Formula (17) is valid for all $m\ge 1$, since, as seen earlier, ${\tilde{\mu }}_1=0$ and ${\tilde{\kappa }}_1=1$.

2.1.2. Using the Representation RU

We now turn to the stochastic representation (3) and consider the scalar variable case $W_j=R{U}_j$. We first explore the even order moments ${\mu }_{W,2m}={\mu }_{R,2m}.{\mu }_{U_j,2m}.$ Using the result on the even-order moments $E{U}_j^{2m}$ as given in Lemma 1 in [29], we get

$${\mu }_{W,2m}=\frac{{\mu }_{R,2m}}{2^m{\left(d/2\right)}_m}\left(2m-1\right)!!.$$

(18)

This result in combination with Equation (10) lets us express the generator moment ${\nu }_m$ in terms of the moment of the generating variate R as

$${\nu }_m={\mu }_{R,2m}\frac{m!}{\left(2m\right)!}\frac{\left(2m\right)!}{2^{2m}m!{\left(d/2\right)}_m}=\frac{{\mu }_{R,2m}}{2^{2m}{\left(d/2\right)}_m}.$$

(19)

Alternatively, in terms of moments of W, this becomes

$${\nu }_m=\frac{{\mu }_{W,2m}}{2^m\left(2m-1\right)!!}.$$

(20)

The dependence of moment parameter ${\tilde{\mu }}_m$ on the moment of the generating variate R follows directly from the definition of ${\tilde{\mu }}_m$ and the above expression

$${\tilde{\mu }}_m=\frac{{\nu }_m}{{\nu }_1^m}-1=\frac{{\left(d/2\right)}^m{\mu }_{R,2m}}{{\left(d/2\right)}_m{\mu }_{R,2}^m}-1.$$

(21)

If $U_j$ is one component of the vector $\mathbf{U}$, then the stochastic representation (3) of $\mathbf{W}$ implies $W_j=R{U}_j$. Therefore, the cumulants of $W_j$ can be expressed either by the moments or the cumulants of R. Thus, the cumulants of $W_j$ are connected to the cumulants of R in general.
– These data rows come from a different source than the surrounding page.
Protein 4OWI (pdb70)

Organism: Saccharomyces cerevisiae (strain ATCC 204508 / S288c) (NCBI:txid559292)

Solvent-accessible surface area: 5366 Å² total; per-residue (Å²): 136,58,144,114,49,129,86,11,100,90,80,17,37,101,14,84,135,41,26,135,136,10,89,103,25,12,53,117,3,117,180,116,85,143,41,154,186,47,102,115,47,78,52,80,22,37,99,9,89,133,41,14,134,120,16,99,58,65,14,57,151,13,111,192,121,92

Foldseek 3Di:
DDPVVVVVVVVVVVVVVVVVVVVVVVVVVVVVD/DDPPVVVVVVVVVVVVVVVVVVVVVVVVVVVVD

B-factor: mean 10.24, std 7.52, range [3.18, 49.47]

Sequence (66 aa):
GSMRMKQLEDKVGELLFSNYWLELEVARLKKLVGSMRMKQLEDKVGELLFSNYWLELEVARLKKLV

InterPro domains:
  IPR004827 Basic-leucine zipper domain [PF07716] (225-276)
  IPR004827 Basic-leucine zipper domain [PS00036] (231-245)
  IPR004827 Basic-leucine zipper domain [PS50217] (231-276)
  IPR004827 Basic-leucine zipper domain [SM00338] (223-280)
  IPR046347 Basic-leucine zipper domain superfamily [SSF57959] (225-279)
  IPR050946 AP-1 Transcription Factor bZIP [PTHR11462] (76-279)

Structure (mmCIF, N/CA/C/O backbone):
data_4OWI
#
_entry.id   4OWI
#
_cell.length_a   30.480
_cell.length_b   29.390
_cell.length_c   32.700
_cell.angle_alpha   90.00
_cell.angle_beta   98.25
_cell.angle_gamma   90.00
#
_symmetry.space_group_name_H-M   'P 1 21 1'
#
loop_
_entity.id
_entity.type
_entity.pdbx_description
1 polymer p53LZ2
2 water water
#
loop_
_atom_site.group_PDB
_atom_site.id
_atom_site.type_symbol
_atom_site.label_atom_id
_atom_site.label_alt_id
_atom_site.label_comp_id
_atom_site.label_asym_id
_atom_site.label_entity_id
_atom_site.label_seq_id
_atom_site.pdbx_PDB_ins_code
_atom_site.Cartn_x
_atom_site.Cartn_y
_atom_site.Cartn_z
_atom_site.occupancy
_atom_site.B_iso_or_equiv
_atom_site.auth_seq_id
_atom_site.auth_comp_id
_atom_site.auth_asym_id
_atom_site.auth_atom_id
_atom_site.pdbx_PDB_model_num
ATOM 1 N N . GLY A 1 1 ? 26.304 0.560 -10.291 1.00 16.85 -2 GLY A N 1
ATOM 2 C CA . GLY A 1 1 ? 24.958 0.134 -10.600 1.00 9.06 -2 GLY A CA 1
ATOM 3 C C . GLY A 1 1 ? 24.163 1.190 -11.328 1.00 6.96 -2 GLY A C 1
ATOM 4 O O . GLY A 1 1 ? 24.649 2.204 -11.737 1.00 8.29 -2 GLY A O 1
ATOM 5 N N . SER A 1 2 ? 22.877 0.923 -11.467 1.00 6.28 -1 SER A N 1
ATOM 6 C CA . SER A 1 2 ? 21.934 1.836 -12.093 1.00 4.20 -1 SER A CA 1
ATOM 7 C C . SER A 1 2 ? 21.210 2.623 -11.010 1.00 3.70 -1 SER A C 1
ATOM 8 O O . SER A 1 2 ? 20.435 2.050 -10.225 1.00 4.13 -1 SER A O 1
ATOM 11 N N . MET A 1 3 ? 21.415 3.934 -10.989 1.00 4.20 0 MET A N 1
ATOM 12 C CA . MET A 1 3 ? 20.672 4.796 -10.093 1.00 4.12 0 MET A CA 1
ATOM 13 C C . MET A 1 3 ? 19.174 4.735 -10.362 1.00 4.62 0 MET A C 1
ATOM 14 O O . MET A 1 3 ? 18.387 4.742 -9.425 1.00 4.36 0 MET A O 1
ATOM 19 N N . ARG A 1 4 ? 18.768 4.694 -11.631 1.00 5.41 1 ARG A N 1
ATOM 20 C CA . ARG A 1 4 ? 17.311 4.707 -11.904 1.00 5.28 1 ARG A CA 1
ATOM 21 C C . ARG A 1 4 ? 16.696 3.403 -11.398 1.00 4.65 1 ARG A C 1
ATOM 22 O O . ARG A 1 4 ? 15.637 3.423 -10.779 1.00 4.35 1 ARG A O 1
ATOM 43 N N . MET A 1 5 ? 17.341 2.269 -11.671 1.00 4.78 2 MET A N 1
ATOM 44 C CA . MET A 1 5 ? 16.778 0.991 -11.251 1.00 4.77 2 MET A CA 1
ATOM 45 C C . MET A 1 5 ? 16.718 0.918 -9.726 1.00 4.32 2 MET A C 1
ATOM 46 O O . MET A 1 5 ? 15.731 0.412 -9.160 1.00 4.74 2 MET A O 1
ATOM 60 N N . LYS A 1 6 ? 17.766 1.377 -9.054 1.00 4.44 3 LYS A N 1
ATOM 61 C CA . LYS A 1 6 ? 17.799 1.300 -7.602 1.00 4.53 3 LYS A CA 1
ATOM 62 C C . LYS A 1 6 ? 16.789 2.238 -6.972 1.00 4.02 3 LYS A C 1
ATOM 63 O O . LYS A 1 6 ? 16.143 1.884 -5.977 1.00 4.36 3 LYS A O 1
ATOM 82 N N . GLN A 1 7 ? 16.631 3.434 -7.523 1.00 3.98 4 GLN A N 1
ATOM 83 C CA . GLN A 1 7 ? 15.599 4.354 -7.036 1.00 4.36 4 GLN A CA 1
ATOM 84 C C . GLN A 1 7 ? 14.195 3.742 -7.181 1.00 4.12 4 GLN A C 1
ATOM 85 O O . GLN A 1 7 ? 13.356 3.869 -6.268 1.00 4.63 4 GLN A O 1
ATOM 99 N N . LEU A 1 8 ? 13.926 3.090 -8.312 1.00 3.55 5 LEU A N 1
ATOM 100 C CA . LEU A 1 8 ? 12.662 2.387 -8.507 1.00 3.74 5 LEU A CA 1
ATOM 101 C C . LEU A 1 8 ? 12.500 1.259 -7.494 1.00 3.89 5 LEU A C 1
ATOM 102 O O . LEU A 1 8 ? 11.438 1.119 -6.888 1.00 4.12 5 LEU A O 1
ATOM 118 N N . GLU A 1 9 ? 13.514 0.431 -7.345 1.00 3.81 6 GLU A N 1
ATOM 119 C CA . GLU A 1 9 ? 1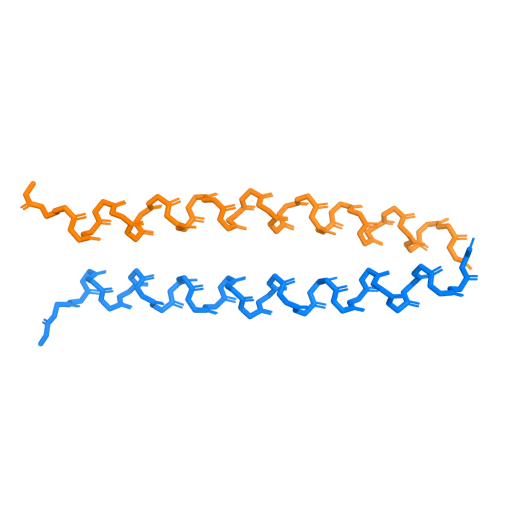3.454 -0.653 -6.378 1.00 4.76 6 GLU A CA 1
ATOM 120 C C . GLU A 1 9 ? 13.184 -0.148 -4.968 1.00 4.46 6 GLU A C 1
ATOM 121 O O . GLU A 1 9 ? 12.399 -0.739 -4.220 1.00 4.41 6 GLU A O 1
ATOM 133 N N . ASP A 1 10 ? 13.844 0.940 -4.610 1.00 4.10 7 ASP A N 1
ATOM 134 C CA . ASP A 1 10 ? 13.721 1.552 -3.287 1.00 6.50 7 ASP A CA 1
ATOM 135 C C . ASP A 1 10 ? 12.300 2.035 -3.054 1.00 4.45 7 ASP A C 1
ATOM 136 O O . ASP A 1 10 ? 11.725 1.803 -1.985 1.00 5.03 7 ASP A O 1
ATOM 145 N N . LYS A 1 11 ? 11.730 2.702 -4.051 1.00 4.26 8 LYS A N 1
ATOM 146 C CA . LYS A 1 11 ? 10.366 3.220 -3.959 1.00 5.02 8 LYS A CA 1
ATOM 147 C C . LYS A 1 11 ? 9.360 2.058 -3.851 1.00 3.70 8 LYS A C 1
ATOM 148 O O . LYS A 1 11 ? 8.431 2.109 -3.037 1.00 4.26 8 LYS A O 1
ATOM 167 N N . VAL A 1 12 ? 9.531 1.020 -4.657 1.00 3.58 9 VAL A N 1
ATOM 168 C CA . VAL A 1 12 ? 8.665 -0.140 -4.541 1.00 4.27 9 VAL A CA 1
ATOM 169 C C . VAL A 1 12 ? 8.763 -0.723 -3.130 1.00 4.13 9 VAL A C 1
ATOM 170 O O . VAL A 1 12 ? 7.737 -1.056 -2.532 1.00 4.44 9 VAL A O 1
ATOM 183 N N . GLY A 1 13 ? 9.970 -0.868 -2.594 1.00 4.25 10 GLY A N 1
ATOM 184 C CA . GLY A 1 13 ? 10.133 -1.448 -1.272 1.00 5.08 10 GLY A CA 1
ATOM 185 C C . GLY A 1 13 ? 9.456 -0.593 -0.214 1.00 4.90 10 GLY A C 1
ATOM 186 O O . GLY A 1 13 ? 8.788 -1.094 0.707 1.00 5.53 10 GLY A O 1
ATOM 190 N N . GLU A 1 14 ? 9.612 0.714 -0.316 1.00 5.68 11 GLU A N 1
ATOM 191 C CA . GLU A 1 14 ? 9.016 1.615 0.671 1.00 5.49 11 GLU A CA 1
ATOM 192 C C . GLU A 1 14 ? 7.484 1.516 0.617 1.00 4.64 11 GLU A C 1
ATOM 193 O O . GLU A 1 14 ? 6.794 1.438 1.646 1.00 4.85 11 GLU A O 1
ATOM 205 N N . LEU A 1 15 ? 6.937 1.538 -0.599 1.00 4.73 12 LEU A N 1
ATOM 206 C CA . LEU A 1 15 ? 5.497 1.450 -0.786 1.00 4.66 12 LEU A CA 1
ATOM 207 C C . LEU A 1 15 ? 4.937 0.109 -0.356 1.00 4.69 12 LEU A C 1
ATOM 208 O O . LEU A 1 15 ? 3.828 0.050 0.219 1.00 5.56 12 LEU A O 1
ATOM 224 N N . LEU A 1 16 ? 5.657 -0.976 -0.607 1.00 4.60 13 LEU A N 1
ATOM 225 C CA . LEU A 1 16 ? 5.201 -2.282 -0.158 1.00 4.69 13 LEU A CA 1
ATOM 226 C C . LEU A 1 16 ? 5.154 -2.343 1.364 1.00 3.94 13 LEU A C 1
ATOM 227 O O . LEU A 1 16 ? 4.205 -2.912 1.935 1.00 4.95 13 LEU A O 1
ATOM 243 N N . PHE A 1 17 ? 6.151 -1.786 2.034 1.00 3.67 14 PHE A N 1
ATOM 244 C CA . PHE A 1 17 ? 6.142 -1.773 3.480 1.00 4.62 14 PHE A CA 1
ATOM 245 C C . PHE A 1 17 ? 4.968 -0.923 3.998 1.00 3.75 14 PHE A C 1
ATOM 246 O O . PHE A 1 17 ? 4.250 -1.344 4.896 1.00 4.63 14 PHE A O 1
ATOM 2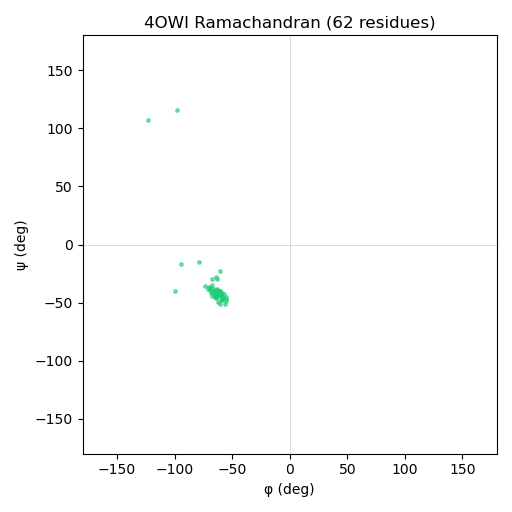63 N N . SER A 1 18 ? 4.751 0.250 3.407 1.00 3.84 15 SER A N 1
ATOM 264 C CA . SER A 1 18 ? 3.636 1.082 3.819 1.00 4.35 15 SER A CA 1
ATOM 265 C C . SER A 1 18 ? 2.308 0.375 3.610 1.00 4.56 15 SER A C 1
ATOM 266 O O . SER A 1 18 ? 1.422 0.476 4.427 1.00 5.61 15 SER A O 1
ATOM 274 N N . ASN A 1 19 ? 2.190 -0.331 2.502 1.00 4.73 16 ASN A 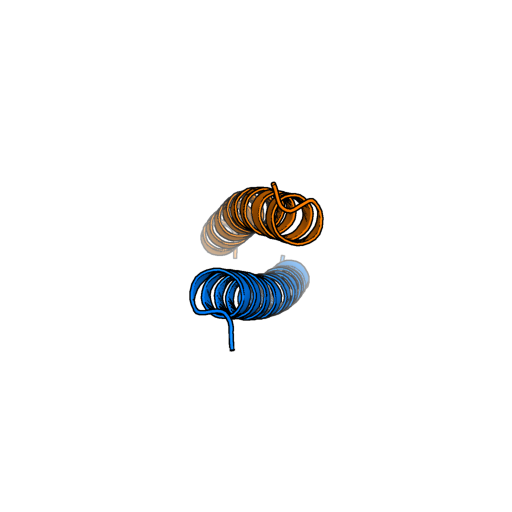N 1
ATOM 275 C CA . ASN A 1 19 ? 0.983 -1.084 2.177 1.00 6.34 16 ASN A CA 1
ATOM 276 C C . ASN A 1 19 ? 0.676 -2.117 3.261 1.00 4.67 16 ASN A C 1
ATOM 277 O O . ASN A 1 19 ? -0.459 -2.280 3.714 1.00 4.82 16 ASN A O 1
ATOM 284 N N . TYR A 1 20 ? 1.700 -2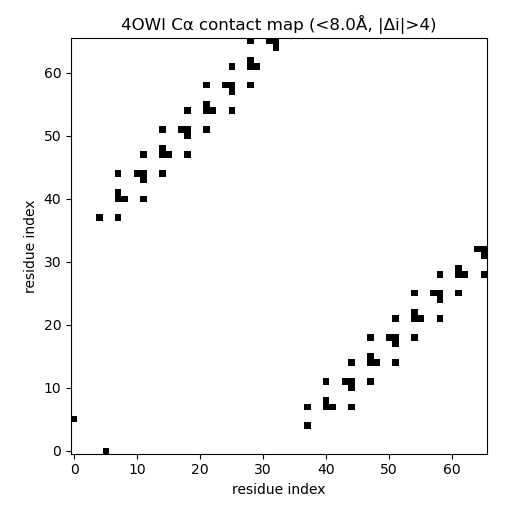.850 3.649 1.00 3.49 17 TYR A N 1
ATOM 285 C CA . TYR A 1 20 ? 1.576 -3.874 4.663 1.00 3.90 17 TYR A CA 1
ATOM 286 C C . TYR A 1 20 ? 1.206 -3.241 6.016 1.00 3.41 17 TYR A C 1
ATOM 287 O O . TYR A 1 20 ? 0.306 -3.716 6.693 1.00 3.85 17 TYR A O 1
ATOM 305 N N . TRP A 1 21 ? 1.876 -2.155 6.381 1.00 4.17 18 TRP A N 1
ATOM 306 C CA . TRP A 1 21 ? 1.563 -1.403 7.594 1.00 3.42 18 TRP A CA 1
ATOM 307 C C . TRP A 1 21 ? 0.092 -0.992 7.587 1.00 4.05 18 TRP A C 1
ATOM 308 O O . TRP A 1 21 ? -0.640 -1.174 8.577 1.00 4.19 18 TRP A O 1
ATOM 329 N N . LEU A 1 22 ? -0.354 -0.459 6.461 1.00 3.98 19 LEU A N 1
ATOM 330 C CA . LEU A 1 22 ? -1.748 -0.020 6.342 1.00 4.49 19 LEU A CA 1
ATOM 331 C C . LEU A 1 22 ? -2.736 -1.180 6.441 1.00 4.11 19 LEU A C 1
ATOM 332 O O . LEU A 1 22 ? -3.787 -1.044 7.066 1.00 5.11 19 LEU A O 1
ATOM 348 N N . GLU A 1 23 ? -2.437 -2.307 5.801 1.00 4.18 20 GLU A N 1
ATOM 349 C CA . GLU A 1 23 ? -3.285 -3.478 5.953 1.00 4.11 20 GLU A CA 1
ATOM 350 C C . GLU A 1 23 ? -3.374 -3.904 7.412 1.00 3.99 20 GLU A C 1
ATOM 351 O O . GLU A 1 23 ? -4.447 -4.276 7.899 1.00 4.02 20 GLU A O 1
ATOM 363 N N . LEU A 1 24 ? -2.258 -3.880 8.126 1.00 4.36 21 LEU A N 1
ATOM 364 C CA . LEU A 1 24 ? -2.283 -4.225 9.541 1.00 4.25 21 LEU A CA 1
ATOM 365 C C . LEU A 1 24 ? -3.141 -3.247 10.319 1.00 4.11 21 LEU A C 1
ATOM 366 O O . LEU A 1 24 ? -3.877 -3.649 11.228 1.00 5.14 21 LEU A O 1
ATOM 382 N N . GLU A 1 25 ? -3.076 -1.976 9.967 1.00 4.45 22 GLU A N 1
ATOM 383 C CA . GLU A 1 25 ? -3.863 -0.964 10.649 1.00 5.28 22 GLU A CA 1
ATOM 384 C C . GLU A 1 25 ? -5.371 -1.133 10.367 1.00 4.79 22 GLU A C 1
ATOM 385 O O . GLU A 1 25 ? -6.199 -1.025 11.279 1.00 5.41 22 GLU A O 1
ATOM 397 N N . VAL A 1 26 ? -5.737 -1.424 9.123 1.00 4.80 23 VAL A N 1
ATOM 398 C CA . VAL A 1 26 ? -7.117 -1.727 8.779 1.00 4.84 23 VAL A CA 1
ATOM 399 C C . VAL A 1 26 ? -7.596 -2.916 9.601 1.00 4.41 23 VAL A C 1
ATOM 400 O O . VAL A 1 26 ? -8.689 -2.885 10.170 1.00 5.66 23 VAL A O 1
ATOM 413 N N . ALA A 1 27 ? -6.790 -3.968 9.695 1.00 5.06 24 ALA A N 1
ATOM 414 C CA . ALA A 1 27 ? -7.206 -5.150 10.425 1.00 6.39 24 ALA A CA 1
ATOM 415 C C . ALA A 1 27 ? -7.402 -4.828 11.902 1.00 5.42 24 ALA A C 1
ATOM 416 O O . ALA A 1 27 ? -8.344 -5.326 12.514 1.00 7.61 24 ALA A O 1
ATOM 423 N N . ARG A 1 28 ? -6.494 -4.037 12.476 1.00 4.99 25 ARG A N 1
ATOM 424 C CA . ARG A 1 28 ? -6.572 -3.641 13.872 1.00 5.48 25 ARG A CA 1
ATOM 425 C C . ARG A 1 28 ? -7.871 -2.908 14.142 1.00 5.73 25 ARG A C 1
ATOM 426 O O . ARG A 1 28 ? -8.576 -3.175 15.118 1.00 6.56 25 ARG A O 1
ATOM 447 N N . LEU A 1 29 ? -8.179 -1.953 13.277 1.00 5.75 26 LEU A N 1
ATOM 448 C CA . LEU A 1 29 ? -9.355 -1.139 13.474 1.00 5.15 26 LEU A CA 1
ATOM 449 C C . LEU A 1 29 ? -10.640 -1.933 13.232 1.00 4.62 26 LEU A C 1
ATOM 450 O O . LEU A 1 29 ? -11.625 -1.754 13.965 1.00 5.66 26 LEU A O 1
ATOM 466 N N . LYS A 1 30 ? -10.642 -2.819 12.238 1.00 6.04 27 LYS A N 1
ATOM 467 C CA . LYS A 1 30 ? -11.841 -3.601 11.924 1.00 5.47 27 LYS A CA 1
ATOM 468 C C . LYS A 1 30 ? -12.234 -4.508 13.079 1.00 5.50 27 LYS A C 1
ATOM 469 O O . LYS A 1 30 ? -13.418 -4.814 13.261 1.00 6.39 27 LYS A O 1
ATOM 488 N N . LYS A 1 31 ? -11.259 -4.958 13.862 1.00 5.59 28 LYS A N 1
ATOM 489 C CA . LYS A 1 31 ? -11.556 -5.784 15.026 1.00 5.57 28 LYS A CA 1
ATOM 490 C C . LYS A 1 31 ? -12.431 -5.064 16.037 1.00 5.65 28 LYS A C 1
ATOM 491 O O . LYS A 1 31 ? -13.100 -5.704 16.834 1.00 5.04 28 LYS A O 1
ATOM 510 N N . LEU A 1 32 ? -12.425 -3.736 16.007 1.00 5.10 29 LEU A N 1
ATOM 511 C CA . LEU A 1 32 ? -13.059 -2.924 17.042 1.00 5.15 29 LEU A CA 1
ATOM 512 C C . LEU A 1 32 ? -14.475 -2.495 16.718 1.00 7.67 29 LEU A C 1
ATOM 513 O O . LEU A 1 32 ? -15.191 -2.017 17.608 1.00 9.47 29 LEU A O 1
ATOM 529 N N . VAL A 1 33 ? -14.850 -2.586 15.450 1.00 6.07 30 VAL A N 1
ATOM 530 C CA . VAL A 1 33 ? -16.124 -2.075 14.975 1.00 8.36 30 VAL A CA 1
ATOM 531 C C . VAL A 1 33 ? -16.921 -3.176 14.291 1.00 5.72 30 VAL A C 1
ATOM 532 O O . VAL A 1 33 ? -18.003 -2.881 13.769 1.00 7.09 30 VAL A O 1
ATOM 545 N N . GLY B 1 1 ? 13.409 1.172 -23.803 1.00 29.07 -2 GLY B N 1
ATOM 546 C CA . GLY B 1 1 ? 14.772 0.759 -23.545 1.00 7.17 -2 GLY B CA 1
ATOM 547 C C . GLY B 1 1 ? 14.859 -0.389 -22.567 1.00 7.72 -2 GLY B C 1
ATOM 548 O O . GLY B 1 1 ? 15.482 -1.436 -22.829 1.00 8.80 -2 GLY B O 1
ATOM 549 N N . SER B 1 2 ? 14.212 -0.197 -21.420 1.00 5.26 -1 SER B N 1
ATOM 550 C CA . SER B 1 2 ? 14.322 -1.143 -20.334 1.00 4.55 -1 SER B CA 1
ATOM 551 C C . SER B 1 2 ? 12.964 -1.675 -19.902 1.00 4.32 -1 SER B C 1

Since the cumulant ${Cum}_n\left(W\right)$ is an $n^{th}$ order cumulant of the product $R{U}_1$ of two independent variates, a direct method for its calculation can be made using the conditional cumulants. Using this idea provides the following.

Example 2.

Consider, e.g., the fourth-order cumulant ${\kappa }_{W,4}={\kappa }_{R{U}_1,4}$ of say $W_1$ (since all $W_j$ have identical distributions). Applying the formula for cumulants via moments, and using the independence of R and $U_j$, one obtains

$${\kappa }_{W,4}={\mu }_{R,4}{\mu }_{U_1,4}-3{\left({\mu }_{R,2}{\mu }_{U_1,2}\right)}^2.$$

Now, using particular values for moments of $U_j$ gives

$${\kappa }_{W,4}=\frac{3}{d\left(d+2\right)}\left({\kappa }_{R^2,2}+{\kappa }_{R^2,1}^2\right)-\frac{3}{d^2}{\kappa }_{R^2,1}^2=-\frac{6}{d^2\left(d+2\right)}{\kappa }_{R^2,1}^2+\frac{3}{d\left(d+2\right)}{\kappa }_{R^2,2}.$$

(22)

Lemma 1.

Let $n\in \mathbb{N}$ and, in (3), assume $E\left(R^n\right)<\infty$. The even-order cumulants of a component $W_j$ of a spherically distributed random variate $\mathbf{W}$ are given in terms of generating variate R as follows

$${\kappa }_{W,2n}=\left(2n\right)!\sum _{r=1}^{2n}\sum _{\begin{array}{c}\Sigma {\ell }_j=r,\Sigma j{\ell }_j=n\\ jiseven\end{array}}{Cum}_r\left(R_{\left\{{\ell }_1\right\}},R_{\left\{{\ell }_2\right\}}^2,\dots ,R_{\left\{{\ell }_n\right\}}^n\right)\prod _{j=1}^{n-r+1}\frac{1}{{\ell }_j!}{\left(\frac{{\kappa }_{U_1,j}}{j!}\right)}^{{\ell }_j},$$

(23)

where the summation is taken over all even-order cumulants of $U_1$, since the odd orders are zero and where $R_{\left\{{\ell }_j\right\}}^j$ corresponds to the block with cardinality ${\ell }_j$, which includes power $R^j$ only (it implies listing $R^j$ consecutively ${\ell }_j$ times).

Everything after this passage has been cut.